開始の合図とともに目星をつけていた各々の相手へ向かっていく者。しばし周りの出方を見るもの。様々である。俺たちはとりあえずみんなの出方を見てから動く。

なんか緑谷面白いもん背負ってるね。メカっぽいから発目のサポートアイテムかな。お、とんだ。

『さア、まだ2分も経ってねえが早くも混戦混戦!!各所でハチマキの奪い合い!!1000万を狙わず2位-4位狙いってのも悪くねぇ!!』

「さて、俺たちも動くか?」
「そうね、ちょっとずつポイントはためてても損はないわ」

騎手の許しも出たので、じゃあ周りからじわじわこちらに詰め寄ってるB組のハチマキを取りに行きましょうか。

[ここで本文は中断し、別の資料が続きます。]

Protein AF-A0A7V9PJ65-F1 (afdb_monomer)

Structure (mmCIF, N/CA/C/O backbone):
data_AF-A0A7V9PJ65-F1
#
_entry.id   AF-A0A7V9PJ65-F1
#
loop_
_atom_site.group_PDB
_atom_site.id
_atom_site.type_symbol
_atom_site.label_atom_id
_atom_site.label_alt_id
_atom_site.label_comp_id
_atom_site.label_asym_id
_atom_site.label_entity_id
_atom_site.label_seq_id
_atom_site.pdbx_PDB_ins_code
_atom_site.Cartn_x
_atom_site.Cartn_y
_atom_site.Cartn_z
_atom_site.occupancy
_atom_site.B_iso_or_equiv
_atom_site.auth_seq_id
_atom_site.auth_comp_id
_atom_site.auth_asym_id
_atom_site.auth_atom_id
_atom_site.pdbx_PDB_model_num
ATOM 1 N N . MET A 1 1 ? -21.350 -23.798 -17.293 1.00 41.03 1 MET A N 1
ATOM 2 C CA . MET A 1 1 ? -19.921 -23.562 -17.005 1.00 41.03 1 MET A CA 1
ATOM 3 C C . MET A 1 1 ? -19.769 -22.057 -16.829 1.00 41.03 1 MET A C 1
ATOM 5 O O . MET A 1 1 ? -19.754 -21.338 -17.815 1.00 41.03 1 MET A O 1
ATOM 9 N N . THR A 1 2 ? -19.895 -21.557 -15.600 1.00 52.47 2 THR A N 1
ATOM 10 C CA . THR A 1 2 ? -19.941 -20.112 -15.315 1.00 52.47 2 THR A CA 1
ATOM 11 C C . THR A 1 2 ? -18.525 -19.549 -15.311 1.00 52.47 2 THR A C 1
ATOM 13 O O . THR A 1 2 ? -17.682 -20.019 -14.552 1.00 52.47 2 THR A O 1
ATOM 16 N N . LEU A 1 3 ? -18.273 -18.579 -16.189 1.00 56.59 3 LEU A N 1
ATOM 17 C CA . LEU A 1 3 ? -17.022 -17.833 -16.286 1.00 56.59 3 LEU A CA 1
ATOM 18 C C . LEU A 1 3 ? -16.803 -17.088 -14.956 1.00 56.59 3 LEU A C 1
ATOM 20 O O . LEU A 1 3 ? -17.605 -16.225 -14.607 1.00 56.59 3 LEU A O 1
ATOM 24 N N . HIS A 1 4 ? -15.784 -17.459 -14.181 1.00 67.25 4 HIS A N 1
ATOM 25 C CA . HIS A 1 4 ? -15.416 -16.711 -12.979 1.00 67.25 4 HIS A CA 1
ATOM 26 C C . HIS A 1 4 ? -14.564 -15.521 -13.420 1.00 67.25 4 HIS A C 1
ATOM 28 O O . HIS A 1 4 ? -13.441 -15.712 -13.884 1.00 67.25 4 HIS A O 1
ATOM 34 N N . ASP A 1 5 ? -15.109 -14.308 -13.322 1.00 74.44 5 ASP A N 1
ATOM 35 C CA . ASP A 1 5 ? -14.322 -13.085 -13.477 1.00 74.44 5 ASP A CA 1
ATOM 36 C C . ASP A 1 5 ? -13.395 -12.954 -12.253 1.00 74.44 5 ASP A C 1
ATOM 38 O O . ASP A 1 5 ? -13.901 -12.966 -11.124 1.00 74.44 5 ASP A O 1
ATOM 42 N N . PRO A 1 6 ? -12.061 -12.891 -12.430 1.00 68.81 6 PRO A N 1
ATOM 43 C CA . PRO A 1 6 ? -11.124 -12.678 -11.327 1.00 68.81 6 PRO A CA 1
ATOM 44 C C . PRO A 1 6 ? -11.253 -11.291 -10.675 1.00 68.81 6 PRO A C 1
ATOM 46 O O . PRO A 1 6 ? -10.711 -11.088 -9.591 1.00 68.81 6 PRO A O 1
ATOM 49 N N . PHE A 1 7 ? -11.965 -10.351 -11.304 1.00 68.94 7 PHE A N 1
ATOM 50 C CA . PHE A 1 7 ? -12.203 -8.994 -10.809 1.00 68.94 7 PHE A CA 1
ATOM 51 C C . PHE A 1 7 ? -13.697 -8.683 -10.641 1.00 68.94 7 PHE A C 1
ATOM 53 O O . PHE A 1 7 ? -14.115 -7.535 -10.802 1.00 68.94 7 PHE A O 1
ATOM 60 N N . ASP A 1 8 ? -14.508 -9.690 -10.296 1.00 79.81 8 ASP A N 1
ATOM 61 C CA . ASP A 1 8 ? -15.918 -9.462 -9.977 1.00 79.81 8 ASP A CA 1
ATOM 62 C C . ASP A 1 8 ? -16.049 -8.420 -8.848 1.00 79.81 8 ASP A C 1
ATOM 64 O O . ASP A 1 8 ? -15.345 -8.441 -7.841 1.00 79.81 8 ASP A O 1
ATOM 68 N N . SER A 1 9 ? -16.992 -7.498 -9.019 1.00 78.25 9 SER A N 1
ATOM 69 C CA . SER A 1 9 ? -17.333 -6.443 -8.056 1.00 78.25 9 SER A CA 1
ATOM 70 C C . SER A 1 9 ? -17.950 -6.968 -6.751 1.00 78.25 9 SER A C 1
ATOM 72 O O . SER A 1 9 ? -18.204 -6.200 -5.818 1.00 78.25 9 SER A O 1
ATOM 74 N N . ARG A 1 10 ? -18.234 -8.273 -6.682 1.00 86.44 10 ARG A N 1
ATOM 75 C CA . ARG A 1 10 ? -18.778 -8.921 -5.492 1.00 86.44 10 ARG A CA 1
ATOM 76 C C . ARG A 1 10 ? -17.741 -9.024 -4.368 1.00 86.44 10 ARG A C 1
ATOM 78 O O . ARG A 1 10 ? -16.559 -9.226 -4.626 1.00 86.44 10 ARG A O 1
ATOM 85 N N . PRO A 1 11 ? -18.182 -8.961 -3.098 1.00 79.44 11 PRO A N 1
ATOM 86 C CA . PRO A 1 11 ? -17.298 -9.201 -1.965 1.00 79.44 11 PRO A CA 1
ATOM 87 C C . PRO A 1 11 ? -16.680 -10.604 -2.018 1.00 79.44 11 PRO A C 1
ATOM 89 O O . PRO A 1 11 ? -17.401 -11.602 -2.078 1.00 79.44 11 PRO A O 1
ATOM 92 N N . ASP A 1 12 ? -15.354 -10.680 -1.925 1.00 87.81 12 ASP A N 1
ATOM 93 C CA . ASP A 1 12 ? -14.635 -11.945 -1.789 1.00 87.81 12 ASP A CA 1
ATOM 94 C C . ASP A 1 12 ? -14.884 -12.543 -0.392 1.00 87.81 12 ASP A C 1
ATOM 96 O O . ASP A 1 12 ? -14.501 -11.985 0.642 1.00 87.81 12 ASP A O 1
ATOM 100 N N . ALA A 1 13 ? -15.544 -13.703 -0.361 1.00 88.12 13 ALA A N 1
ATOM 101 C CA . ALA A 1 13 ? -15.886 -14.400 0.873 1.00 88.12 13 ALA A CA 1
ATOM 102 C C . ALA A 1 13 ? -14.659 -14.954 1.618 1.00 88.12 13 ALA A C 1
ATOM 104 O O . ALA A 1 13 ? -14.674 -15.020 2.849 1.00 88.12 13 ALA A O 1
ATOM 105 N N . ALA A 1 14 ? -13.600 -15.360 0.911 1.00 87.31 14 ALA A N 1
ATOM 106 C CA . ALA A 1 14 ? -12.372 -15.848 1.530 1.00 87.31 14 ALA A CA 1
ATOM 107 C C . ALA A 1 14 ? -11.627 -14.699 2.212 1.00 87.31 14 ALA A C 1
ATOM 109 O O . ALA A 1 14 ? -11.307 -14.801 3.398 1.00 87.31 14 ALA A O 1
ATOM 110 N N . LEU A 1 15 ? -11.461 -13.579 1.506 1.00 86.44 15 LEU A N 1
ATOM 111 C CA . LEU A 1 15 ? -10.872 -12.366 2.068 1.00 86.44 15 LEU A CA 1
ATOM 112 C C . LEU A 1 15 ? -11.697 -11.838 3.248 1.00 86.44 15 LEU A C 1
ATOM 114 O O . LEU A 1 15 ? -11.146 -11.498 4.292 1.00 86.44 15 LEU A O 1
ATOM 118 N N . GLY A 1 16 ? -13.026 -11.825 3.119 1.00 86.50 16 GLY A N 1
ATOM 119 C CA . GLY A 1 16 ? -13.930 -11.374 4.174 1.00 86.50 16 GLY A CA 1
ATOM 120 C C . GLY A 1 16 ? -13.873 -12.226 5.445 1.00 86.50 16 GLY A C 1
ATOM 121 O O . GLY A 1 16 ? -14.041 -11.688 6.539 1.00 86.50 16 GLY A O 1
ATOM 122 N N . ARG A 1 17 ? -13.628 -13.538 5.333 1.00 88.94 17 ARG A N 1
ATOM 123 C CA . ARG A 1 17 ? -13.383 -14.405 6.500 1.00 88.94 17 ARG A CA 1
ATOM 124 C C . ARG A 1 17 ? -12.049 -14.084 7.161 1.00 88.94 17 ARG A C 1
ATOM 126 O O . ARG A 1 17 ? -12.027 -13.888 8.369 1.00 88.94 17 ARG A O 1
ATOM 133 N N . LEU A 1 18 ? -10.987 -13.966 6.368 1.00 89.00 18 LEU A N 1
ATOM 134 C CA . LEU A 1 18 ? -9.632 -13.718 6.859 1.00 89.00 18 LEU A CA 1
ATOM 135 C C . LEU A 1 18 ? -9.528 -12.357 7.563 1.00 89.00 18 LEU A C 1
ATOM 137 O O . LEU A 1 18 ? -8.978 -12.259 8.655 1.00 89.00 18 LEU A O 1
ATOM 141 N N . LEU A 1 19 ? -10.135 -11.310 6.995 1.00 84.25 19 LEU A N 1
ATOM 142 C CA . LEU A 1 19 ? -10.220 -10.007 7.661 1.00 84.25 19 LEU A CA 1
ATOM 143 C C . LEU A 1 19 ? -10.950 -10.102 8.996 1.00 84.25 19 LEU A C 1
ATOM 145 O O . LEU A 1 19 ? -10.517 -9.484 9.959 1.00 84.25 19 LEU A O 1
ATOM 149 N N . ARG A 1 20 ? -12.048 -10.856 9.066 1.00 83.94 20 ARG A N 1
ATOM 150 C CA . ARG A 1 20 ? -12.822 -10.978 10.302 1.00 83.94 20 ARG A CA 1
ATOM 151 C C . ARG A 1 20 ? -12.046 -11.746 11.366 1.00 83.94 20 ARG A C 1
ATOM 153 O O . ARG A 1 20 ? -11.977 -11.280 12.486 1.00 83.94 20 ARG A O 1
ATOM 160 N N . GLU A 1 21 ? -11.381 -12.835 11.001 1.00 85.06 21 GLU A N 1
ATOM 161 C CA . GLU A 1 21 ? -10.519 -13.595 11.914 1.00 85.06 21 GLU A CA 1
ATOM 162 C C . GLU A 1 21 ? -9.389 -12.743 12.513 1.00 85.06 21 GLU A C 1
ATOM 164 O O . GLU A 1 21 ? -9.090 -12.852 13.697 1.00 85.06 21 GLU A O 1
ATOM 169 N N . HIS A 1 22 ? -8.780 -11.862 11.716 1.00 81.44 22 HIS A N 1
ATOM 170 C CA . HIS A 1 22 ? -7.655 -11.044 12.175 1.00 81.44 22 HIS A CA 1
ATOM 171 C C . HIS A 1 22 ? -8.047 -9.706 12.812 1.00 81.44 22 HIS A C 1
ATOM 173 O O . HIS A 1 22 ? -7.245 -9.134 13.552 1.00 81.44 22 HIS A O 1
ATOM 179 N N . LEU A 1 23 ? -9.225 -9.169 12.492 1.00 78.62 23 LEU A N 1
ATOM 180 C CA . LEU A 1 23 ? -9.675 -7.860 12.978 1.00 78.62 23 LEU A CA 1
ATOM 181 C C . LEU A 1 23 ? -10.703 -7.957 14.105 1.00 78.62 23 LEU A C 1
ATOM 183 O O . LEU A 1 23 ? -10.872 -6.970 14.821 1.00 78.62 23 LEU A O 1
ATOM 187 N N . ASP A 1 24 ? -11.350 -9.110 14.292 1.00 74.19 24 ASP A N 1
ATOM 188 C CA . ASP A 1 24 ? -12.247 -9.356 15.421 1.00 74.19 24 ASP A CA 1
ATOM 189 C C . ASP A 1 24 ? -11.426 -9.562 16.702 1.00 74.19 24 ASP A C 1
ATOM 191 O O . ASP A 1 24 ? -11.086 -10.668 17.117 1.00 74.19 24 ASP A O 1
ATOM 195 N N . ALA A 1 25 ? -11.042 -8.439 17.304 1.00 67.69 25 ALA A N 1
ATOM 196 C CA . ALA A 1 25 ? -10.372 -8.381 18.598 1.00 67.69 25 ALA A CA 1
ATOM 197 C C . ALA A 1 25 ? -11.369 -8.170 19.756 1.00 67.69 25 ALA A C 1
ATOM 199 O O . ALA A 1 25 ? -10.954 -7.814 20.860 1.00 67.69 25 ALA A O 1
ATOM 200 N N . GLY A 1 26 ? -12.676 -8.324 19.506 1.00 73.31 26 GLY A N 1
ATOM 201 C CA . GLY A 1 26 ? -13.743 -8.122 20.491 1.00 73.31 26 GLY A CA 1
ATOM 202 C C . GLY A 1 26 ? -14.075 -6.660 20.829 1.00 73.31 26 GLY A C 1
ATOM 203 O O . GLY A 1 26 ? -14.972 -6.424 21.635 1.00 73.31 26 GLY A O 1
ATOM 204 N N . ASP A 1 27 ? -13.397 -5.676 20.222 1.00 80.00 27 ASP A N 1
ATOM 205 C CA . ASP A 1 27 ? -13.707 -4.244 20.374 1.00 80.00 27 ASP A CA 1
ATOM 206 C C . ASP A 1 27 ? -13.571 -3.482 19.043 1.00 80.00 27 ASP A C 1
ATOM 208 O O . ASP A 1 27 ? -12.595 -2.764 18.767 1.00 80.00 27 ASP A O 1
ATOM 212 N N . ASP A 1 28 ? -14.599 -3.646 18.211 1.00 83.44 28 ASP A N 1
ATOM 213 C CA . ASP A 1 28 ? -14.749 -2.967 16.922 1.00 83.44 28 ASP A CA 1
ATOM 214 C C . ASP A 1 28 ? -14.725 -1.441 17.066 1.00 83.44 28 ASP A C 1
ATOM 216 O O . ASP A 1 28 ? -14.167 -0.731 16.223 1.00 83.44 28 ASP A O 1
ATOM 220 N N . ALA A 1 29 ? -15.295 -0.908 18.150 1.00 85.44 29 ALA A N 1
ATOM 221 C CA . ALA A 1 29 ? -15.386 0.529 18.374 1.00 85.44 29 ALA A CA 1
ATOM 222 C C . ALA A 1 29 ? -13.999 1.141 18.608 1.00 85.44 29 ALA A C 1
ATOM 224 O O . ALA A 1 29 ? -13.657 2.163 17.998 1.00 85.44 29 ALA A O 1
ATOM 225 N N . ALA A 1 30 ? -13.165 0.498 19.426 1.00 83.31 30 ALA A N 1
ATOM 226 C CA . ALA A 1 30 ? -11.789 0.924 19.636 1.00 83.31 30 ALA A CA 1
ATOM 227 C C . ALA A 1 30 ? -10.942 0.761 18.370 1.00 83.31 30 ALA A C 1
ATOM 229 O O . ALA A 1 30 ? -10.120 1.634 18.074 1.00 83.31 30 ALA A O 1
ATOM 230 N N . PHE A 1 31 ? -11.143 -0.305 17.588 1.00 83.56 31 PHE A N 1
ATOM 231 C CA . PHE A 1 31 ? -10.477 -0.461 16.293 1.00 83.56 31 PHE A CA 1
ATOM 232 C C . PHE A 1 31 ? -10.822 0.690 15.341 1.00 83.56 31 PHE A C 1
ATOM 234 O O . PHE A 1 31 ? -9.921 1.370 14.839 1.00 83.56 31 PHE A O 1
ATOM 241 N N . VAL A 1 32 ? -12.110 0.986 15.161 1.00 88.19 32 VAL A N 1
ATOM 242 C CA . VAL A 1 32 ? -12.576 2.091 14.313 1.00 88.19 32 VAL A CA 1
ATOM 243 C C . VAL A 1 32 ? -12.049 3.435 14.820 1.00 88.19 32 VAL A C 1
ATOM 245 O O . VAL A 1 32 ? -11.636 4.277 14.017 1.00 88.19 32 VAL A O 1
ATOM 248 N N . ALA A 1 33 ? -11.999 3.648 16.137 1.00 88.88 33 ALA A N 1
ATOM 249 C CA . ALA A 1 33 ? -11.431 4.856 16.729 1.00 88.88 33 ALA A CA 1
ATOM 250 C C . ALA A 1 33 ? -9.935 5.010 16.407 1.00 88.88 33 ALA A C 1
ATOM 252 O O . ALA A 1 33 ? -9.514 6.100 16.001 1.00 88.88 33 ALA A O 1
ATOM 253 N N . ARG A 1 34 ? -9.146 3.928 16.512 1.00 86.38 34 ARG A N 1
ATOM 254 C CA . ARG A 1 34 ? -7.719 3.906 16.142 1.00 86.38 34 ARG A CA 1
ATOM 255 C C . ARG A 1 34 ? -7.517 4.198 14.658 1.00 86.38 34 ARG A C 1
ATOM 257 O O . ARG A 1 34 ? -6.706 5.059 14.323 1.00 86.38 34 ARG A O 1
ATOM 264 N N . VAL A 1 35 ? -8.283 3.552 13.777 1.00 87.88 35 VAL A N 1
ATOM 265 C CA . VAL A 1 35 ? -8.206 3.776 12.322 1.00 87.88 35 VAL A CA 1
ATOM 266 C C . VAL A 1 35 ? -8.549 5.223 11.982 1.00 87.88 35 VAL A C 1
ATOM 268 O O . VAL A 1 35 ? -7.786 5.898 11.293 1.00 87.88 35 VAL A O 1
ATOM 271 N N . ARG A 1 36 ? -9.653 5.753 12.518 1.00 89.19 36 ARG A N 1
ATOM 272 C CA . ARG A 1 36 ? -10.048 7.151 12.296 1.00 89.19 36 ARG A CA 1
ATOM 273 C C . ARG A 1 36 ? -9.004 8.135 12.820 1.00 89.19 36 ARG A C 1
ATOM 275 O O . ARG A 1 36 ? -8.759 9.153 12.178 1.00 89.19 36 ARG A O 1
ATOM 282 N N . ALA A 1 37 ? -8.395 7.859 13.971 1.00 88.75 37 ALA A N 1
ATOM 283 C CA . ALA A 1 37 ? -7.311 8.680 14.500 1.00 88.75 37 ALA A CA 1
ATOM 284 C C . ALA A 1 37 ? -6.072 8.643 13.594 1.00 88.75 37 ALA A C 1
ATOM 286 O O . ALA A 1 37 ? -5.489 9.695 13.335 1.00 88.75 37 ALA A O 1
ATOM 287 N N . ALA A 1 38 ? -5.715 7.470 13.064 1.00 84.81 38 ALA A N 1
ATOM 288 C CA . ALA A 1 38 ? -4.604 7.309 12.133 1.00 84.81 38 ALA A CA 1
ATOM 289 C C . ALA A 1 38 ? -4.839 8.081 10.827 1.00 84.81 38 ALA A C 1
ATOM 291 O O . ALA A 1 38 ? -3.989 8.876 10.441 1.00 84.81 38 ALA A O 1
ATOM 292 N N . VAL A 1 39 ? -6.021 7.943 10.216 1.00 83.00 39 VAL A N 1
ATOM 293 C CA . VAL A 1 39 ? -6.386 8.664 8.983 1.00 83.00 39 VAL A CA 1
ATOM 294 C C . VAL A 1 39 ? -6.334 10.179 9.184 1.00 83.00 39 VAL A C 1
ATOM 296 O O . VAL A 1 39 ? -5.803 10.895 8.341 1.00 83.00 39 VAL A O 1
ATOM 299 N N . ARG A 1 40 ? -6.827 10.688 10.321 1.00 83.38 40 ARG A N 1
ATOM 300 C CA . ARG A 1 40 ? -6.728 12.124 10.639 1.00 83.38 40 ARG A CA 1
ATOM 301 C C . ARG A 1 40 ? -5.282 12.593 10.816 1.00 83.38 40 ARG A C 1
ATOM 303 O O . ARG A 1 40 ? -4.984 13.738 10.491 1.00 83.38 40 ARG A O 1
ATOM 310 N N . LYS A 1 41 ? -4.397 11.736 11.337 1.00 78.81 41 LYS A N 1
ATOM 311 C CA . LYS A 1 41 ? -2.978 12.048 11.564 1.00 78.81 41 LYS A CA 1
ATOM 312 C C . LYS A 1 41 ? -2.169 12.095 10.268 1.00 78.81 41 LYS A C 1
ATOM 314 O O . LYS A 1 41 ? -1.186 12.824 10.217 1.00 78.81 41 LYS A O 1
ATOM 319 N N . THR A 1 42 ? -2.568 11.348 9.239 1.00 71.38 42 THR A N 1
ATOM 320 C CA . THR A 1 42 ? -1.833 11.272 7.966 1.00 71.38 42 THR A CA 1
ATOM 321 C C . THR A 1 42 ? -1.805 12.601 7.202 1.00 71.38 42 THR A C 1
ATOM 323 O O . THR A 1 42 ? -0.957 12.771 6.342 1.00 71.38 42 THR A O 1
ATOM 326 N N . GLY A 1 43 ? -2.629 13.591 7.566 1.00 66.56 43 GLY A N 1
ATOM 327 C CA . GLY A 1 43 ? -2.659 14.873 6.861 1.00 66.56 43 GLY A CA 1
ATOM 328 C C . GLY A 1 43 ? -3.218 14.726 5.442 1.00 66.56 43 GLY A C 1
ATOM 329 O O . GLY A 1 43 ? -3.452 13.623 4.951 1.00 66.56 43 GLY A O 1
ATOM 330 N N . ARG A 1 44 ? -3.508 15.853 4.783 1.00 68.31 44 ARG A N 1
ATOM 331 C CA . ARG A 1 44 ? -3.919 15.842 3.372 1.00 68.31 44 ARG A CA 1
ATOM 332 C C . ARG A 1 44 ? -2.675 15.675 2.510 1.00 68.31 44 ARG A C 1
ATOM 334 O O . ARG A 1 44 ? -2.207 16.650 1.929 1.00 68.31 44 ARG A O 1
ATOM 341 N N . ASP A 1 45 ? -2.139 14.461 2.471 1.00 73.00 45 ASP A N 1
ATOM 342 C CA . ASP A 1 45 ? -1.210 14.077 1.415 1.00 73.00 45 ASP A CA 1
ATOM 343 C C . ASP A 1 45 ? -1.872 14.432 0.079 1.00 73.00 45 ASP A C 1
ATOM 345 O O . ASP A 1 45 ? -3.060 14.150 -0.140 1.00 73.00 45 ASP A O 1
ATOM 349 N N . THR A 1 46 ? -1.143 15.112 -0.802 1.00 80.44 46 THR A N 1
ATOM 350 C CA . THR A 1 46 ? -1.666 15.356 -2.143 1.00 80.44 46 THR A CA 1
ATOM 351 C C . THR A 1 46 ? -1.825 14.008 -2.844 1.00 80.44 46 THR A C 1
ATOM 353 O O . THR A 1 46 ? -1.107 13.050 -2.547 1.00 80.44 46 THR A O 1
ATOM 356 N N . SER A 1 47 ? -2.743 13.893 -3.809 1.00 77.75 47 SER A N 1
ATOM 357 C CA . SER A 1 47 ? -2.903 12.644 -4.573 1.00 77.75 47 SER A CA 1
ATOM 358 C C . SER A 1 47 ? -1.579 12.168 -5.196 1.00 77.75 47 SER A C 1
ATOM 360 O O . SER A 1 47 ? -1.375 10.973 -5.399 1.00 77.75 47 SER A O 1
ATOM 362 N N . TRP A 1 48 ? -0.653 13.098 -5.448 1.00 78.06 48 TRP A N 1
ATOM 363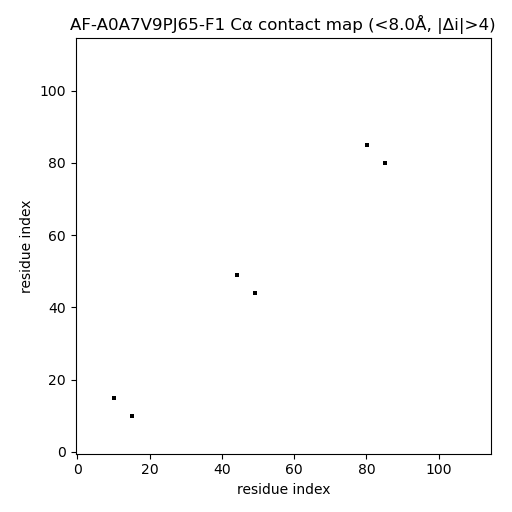 C CA . TRP A 1 48 ? 0.692 12.815 -5.931 1.00 78.06 48 TRP A CA 1
ATOM 364 C C . TRP A 1 48 ? 1.622 12.225 -4.861 1.00 78.06 48 TRP A C 1
ATOM 366 O O . TRP A 1 48 ? 2.379 11.295 -5.145 1.00 78.06 48 TRP A O 1
ATOM 376 N N . ASP A 1 49 ? 1.535 12.684 -3.613 1.00 80.44 49 ASP A N 1
ATOM 377 C CA . ASP A 1 49 ? 2.309 12.130 -2.492 1.00 80.44 49 ASP A CA 1
ATOM 378 C C . ASP A 1 49 ? 1.938 10.665 -2.225 1.00 80.44 49 ASP A C 1
ATOM 380 O O . ASP A 1 49 ? 2.800 9.824 -1.955 1.00 80.44 49 ASP A O 1
ATOM 384 N N . VAL A 1 50 ? 0.658 10.324 -2.394 1.00 79.19 50 VAL A N 1
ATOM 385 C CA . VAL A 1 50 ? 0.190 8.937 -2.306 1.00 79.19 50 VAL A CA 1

「梅雨ちゃんの舌ってどのくらい伸びるもん?USJの時緑谷に巻きつけてたりしてたから舌でハチマキ取るのはできそうだよね?」
「ええ、できるわ。私の舌は最長で20mくらい伸びるわ」
「それだけあれば、十分」

梅雨ちゃんを見上げてニッと笑う。じゃあ手始めに。

「結っ!」
「えっ!?動かねぇ!」

こっちに近づこうとしてる何組かの動きを止めるところから始めましょうかね。


相手が俺の結界に身動きを制限されている間に梅雨ちゃんがその長い舌で相手のハチマキを回収すればオーケー。うん、なかなかに良い連携じゃない?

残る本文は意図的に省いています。